▶ [Your objective]: In the data below, find the line that contains "ATOM 9 N N ." and the line that contains "ATOM 32 O O". Copy both, plus every line between them, exactly.

▶ [Data]:

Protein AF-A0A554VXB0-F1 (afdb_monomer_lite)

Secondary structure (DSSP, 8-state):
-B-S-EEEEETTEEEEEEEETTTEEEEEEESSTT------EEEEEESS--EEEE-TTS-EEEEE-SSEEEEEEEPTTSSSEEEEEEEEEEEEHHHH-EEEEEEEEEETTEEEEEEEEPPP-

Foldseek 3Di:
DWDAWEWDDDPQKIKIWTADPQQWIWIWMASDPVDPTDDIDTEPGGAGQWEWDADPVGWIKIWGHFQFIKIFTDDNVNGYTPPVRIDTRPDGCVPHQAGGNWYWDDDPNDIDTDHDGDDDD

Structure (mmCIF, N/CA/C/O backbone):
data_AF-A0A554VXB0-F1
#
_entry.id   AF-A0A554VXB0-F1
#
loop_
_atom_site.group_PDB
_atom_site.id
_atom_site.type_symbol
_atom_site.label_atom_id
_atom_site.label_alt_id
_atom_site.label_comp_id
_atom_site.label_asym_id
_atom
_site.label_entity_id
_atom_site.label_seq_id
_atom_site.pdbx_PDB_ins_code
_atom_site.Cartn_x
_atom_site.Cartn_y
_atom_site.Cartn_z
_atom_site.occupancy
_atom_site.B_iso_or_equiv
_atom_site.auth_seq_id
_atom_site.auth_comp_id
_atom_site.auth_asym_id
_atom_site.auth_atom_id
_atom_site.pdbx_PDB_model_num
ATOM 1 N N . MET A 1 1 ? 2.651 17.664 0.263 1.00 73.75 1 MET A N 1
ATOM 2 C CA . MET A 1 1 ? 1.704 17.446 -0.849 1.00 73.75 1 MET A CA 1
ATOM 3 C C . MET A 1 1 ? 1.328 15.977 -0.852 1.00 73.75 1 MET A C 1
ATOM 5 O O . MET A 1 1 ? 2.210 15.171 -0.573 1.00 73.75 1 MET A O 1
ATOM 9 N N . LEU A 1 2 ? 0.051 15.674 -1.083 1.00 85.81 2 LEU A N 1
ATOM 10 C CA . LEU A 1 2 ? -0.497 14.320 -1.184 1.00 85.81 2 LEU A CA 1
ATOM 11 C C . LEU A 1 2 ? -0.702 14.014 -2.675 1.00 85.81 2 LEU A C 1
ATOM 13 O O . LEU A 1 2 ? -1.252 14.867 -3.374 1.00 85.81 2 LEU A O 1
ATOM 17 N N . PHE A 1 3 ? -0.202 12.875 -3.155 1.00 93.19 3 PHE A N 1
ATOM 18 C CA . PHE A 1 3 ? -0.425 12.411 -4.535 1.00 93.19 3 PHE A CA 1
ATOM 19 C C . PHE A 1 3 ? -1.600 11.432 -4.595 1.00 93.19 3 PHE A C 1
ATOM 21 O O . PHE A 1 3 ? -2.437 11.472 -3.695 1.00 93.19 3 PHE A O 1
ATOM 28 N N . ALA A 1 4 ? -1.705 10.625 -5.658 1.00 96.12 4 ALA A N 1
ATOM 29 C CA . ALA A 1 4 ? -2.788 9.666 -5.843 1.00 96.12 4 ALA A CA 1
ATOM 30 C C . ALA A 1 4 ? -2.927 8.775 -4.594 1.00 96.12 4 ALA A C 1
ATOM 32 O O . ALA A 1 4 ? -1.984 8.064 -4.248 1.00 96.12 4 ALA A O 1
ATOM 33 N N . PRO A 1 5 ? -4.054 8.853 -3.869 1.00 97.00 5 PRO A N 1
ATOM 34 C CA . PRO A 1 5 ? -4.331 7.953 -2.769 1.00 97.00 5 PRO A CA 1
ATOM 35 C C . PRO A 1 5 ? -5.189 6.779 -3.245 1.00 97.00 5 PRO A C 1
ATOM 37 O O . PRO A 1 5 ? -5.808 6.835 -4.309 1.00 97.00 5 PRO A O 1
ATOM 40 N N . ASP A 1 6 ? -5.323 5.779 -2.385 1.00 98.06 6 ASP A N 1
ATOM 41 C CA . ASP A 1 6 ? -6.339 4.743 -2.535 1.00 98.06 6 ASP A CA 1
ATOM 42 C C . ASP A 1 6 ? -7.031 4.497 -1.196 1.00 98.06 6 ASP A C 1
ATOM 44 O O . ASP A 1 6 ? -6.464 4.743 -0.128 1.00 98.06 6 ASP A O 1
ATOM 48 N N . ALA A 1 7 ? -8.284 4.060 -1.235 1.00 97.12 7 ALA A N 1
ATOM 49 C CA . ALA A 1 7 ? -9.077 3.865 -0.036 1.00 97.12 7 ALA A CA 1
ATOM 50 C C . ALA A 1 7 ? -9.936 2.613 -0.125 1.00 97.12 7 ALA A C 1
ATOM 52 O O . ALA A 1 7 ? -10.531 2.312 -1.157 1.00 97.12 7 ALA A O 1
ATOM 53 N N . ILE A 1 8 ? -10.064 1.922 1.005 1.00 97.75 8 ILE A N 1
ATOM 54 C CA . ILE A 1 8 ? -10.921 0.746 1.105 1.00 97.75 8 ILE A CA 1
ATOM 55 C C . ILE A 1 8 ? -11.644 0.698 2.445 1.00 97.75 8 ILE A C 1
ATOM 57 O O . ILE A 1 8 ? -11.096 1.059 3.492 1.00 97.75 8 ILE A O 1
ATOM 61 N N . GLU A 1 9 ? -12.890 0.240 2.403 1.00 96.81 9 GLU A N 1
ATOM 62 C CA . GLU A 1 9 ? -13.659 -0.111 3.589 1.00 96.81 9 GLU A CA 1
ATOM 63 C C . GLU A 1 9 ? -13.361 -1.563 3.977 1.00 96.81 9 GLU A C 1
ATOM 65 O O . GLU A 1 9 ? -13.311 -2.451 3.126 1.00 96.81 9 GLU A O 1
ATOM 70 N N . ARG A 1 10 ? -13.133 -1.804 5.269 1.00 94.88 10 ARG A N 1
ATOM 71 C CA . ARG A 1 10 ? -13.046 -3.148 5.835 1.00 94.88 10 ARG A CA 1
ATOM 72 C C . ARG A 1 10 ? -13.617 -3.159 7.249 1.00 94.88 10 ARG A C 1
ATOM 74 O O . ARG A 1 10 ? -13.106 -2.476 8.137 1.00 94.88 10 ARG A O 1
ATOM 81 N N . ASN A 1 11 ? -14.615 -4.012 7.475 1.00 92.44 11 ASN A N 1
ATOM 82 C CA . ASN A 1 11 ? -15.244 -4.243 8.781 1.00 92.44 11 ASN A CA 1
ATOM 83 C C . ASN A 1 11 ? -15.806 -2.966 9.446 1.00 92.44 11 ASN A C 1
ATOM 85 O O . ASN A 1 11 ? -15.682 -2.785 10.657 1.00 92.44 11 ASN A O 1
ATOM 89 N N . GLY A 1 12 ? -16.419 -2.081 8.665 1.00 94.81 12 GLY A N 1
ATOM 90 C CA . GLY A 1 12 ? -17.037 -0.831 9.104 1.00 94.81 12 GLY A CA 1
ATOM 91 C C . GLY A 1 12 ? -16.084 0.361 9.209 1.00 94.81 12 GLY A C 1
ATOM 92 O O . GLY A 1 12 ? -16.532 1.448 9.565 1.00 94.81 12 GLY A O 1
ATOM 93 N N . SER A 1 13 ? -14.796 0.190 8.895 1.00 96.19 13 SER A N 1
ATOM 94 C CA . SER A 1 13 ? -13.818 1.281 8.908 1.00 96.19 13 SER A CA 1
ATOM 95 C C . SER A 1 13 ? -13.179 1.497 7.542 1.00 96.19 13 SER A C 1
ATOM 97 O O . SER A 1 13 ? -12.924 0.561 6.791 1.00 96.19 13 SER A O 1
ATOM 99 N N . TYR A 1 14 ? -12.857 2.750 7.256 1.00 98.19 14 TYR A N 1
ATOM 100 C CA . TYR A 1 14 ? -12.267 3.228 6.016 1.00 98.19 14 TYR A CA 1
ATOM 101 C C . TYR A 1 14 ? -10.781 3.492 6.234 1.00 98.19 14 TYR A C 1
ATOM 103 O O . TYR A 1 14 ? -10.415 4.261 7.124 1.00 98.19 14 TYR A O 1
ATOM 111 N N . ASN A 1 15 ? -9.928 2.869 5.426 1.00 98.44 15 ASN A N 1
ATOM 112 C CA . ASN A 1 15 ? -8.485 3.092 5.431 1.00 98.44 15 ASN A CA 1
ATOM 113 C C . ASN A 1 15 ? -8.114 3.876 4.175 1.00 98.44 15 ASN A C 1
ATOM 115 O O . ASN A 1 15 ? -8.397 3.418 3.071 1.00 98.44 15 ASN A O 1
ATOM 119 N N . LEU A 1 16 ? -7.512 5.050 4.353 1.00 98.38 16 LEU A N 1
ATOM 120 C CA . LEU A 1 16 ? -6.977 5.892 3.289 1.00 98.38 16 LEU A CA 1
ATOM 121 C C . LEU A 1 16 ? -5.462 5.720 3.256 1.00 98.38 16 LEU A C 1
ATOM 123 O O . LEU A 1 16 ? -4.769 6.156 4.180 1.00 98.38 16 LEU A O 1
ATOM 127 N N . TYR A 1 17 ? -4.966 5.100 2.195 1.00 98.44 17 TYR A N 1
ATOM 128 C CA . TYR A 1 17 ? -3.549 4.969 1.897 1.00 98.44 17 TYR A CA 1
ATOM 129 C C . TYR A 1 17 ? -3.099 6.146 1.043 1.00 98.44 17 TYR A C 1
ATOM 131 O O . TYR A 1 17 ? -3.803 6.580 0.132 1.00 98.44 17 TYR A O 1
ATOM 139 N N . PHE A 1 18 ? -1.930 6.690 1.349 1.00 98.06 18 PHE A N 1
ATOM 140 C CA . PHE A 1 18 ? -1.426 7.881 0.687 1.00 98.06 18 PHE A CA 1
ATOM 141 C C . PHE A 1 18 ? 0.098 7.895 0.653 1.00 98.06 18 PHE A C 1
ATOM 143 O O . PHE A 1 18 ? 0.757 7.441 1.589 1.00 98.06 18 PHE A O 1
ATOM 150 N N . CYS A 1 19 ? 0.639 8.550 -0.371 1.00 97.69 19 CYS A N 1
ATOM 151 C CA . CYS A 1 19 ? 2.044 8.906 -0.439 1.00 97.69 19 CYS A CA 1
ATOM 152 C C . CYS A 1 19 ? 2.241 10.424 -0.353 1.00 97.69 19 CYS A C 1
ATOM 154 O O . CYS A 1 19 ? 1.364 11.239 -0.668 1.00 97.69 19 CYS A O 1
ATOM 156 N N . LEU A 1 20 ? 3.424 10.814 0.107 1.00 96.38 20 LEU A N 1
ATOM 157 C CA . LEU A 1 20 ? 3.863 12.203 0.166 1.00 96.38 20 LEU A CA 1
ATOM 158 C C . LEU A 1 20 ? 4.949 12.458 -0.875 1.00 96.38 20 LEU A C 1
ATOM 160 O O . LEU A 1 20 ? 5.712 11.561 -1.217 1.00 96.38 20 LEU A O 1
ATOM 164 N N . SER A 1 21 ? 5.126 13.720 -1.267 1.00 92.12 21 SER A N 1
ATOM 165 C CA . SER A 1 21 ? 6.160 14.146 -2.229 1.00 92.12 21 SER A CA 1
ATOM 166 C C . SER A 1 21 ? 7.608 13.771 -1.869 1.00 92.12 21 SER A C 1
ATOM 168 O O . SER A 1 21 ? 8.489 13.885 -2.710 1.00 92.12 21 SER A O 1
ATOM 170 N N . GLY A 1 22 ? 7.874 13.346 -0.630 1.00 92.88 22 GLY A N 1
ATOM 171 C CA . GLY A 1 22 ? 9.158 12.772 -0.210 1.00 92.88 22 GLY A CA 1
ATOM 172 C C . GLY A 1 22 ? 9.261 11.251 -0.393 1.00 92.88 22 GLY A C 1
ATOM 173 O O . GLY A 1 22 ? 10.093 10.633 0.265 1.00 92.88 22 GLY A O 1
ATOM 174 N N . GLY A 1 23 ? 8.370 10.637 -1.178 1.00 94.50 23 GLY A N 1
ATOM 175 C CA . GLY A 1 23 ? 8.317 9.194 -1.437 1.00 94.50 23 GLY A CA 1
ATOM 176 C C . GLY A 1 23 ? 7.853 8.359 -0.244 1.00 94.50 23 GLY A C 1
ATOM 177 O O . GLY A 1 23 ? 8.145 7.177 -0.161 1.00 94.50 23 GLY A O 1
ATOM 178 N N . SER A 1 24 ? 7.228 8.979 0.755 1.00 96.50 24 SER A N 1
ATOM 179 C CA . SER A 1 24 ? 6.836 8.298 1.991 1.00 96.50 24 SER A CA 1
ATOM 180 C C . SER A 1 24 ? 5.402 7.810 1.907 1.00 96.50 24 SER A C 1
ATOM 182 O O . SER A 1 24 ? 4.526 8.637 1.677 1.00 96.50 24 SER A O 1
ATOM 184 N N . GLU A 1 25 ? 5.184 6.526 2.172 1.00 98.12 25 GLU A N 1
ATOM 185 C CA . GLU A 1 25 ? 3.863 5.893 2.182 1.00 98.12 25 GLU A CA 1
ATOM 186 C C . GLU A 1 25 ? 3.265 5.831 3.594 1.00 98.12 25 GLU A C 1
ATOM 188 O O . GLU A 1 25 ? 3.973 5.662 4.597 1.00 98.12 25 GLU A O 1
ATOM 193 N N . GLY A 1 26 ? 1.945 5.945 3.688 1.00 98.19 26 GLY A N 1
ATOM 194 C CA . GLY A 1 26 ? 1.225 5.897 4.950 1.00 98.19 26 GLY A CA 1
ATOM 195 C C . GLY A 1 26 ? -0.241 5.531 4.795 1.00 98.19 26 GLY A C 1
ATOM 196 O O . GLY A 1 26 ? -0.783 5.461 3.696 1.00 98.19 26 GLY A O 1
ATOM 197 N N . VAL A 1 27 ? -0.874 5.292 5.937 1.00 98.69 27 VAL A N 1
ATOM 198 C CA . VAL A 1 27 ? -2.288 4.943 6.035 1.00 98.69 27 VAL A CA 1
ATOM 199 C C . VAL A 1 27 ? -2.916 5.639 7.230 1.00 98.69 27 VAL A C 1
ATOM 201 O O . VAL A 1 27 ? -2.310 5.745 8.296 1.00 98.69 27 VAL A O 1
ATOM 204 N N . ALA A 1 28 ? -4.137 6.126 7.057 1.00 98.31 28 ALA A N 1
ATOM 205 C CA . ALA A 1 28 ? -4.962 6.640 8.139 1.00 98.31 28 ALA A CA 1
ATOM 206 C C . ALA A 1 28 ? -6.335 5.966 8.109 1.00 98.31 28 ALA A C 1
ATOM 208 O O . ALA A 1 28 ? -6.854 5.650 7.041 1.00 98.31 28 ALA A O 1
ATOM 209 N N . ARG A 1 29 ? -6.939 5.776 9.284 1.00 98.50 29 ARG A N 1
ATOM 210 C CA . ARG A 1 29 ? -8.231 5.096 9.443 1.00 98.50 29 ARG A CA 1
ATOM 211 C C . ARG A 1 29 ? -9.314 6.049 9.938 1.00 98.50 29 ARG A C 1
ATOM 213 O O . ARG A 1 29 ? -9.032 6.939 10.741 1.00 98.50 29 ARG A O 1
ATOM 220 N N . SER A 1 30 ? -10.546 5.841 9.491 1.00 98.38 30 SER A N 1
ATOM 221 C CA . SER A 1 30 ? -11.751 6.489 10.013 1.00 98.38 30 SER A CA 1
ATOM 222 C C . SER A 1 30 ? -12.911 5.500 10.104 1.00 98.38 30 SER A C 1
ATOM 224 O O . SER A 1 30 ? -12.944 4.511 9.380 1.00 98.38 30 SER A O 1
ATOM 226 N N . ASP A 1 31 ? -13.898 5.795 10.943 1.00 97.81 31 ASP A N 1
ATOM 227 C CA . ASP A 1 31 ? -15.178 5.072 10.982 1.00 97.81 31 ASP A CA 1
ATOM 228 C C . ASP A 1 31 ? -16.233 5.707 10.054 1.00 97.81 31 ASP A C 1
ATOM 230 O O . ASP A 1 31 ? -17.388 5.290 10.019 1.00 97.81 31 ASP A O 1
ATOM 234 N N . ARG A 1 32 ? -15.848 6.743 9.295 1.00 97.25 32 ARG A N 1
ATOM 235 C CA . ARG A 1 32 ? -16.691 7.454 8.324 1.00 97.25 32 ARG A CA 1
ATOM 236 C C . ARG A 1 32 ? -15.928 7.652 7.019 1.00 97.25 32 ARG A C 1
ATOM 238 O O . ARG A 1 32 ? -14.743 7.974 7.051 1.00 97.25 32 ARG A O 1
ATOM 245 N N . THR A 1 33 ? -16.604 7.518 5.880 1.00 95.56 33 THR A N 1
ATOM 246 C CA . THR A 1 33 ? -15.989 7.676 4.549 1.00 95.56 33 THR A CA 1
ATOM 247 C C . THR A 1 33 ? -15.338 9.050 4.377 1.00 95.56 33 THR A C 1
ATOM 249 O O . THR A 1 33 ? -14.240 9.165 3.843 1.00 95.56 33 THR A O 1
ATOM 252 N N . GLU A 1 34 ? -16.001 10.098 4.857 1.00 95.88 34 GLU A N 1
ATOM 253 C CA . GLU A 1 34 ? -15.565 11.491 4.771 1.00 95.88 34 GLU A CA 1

▶ [Task solution]:
ATOM 9 N N . LEU A 1 2 ? 0.051 15.674 -1.083 1.00 85.81 2 LEU A N 1
ATOM 10 C CA . LEU A 1 2 ? -0.497 14.320 -1.184 1.00 85.81 2 LEU A CA 1
ATOM 11 C C . LEU A 1 2 ? -0.702 14.014 -2.675 1.00 85.81 2 LEU A C 1
ATOM 13 O O . LEU A 1 2 ? -1.252 14.867 -3.374 1.00 85.81 2 LEU A O 1
ATOM 17 N N . PHE A 1 3 ? -0.202 12.875 -3.155 1.00 93.19 3 PHE A N 1
ATOM 18 C CA . PHE A 1 3 ? -0.425 12.411 -4.535 1.00 93.19 3 PHE A CA 1
ATOM 19 C C . PHE A 1 3 ? -1.600 11.432 -4.595 1.00 93.19 3 PHE A C 1
ATOM 21 O O . PHE A 1 3 ? -2.437 11.472 -3.695 1.00 93.19 3 PHE A O 1
ATOM 28 N N . ALA A 1 4 ? -1.705 10.625 -5.658 1.00 96.12 4 ALA A N 1
ATOM 29 C CA . ALA A 1 4 ? -2.788 9.666 -5.843 1.00 96.12 4 ALA A CA 1
ATOM 30 C C . ALA A 1 4 ? -2.927 8.775 -4.594 1.00 96.12 4 ALA A C 1
ATOM 32 O O . ALA A 1 4 ? -1.984 8.064 -4.248 1.00 96.12 4 ALA A O 1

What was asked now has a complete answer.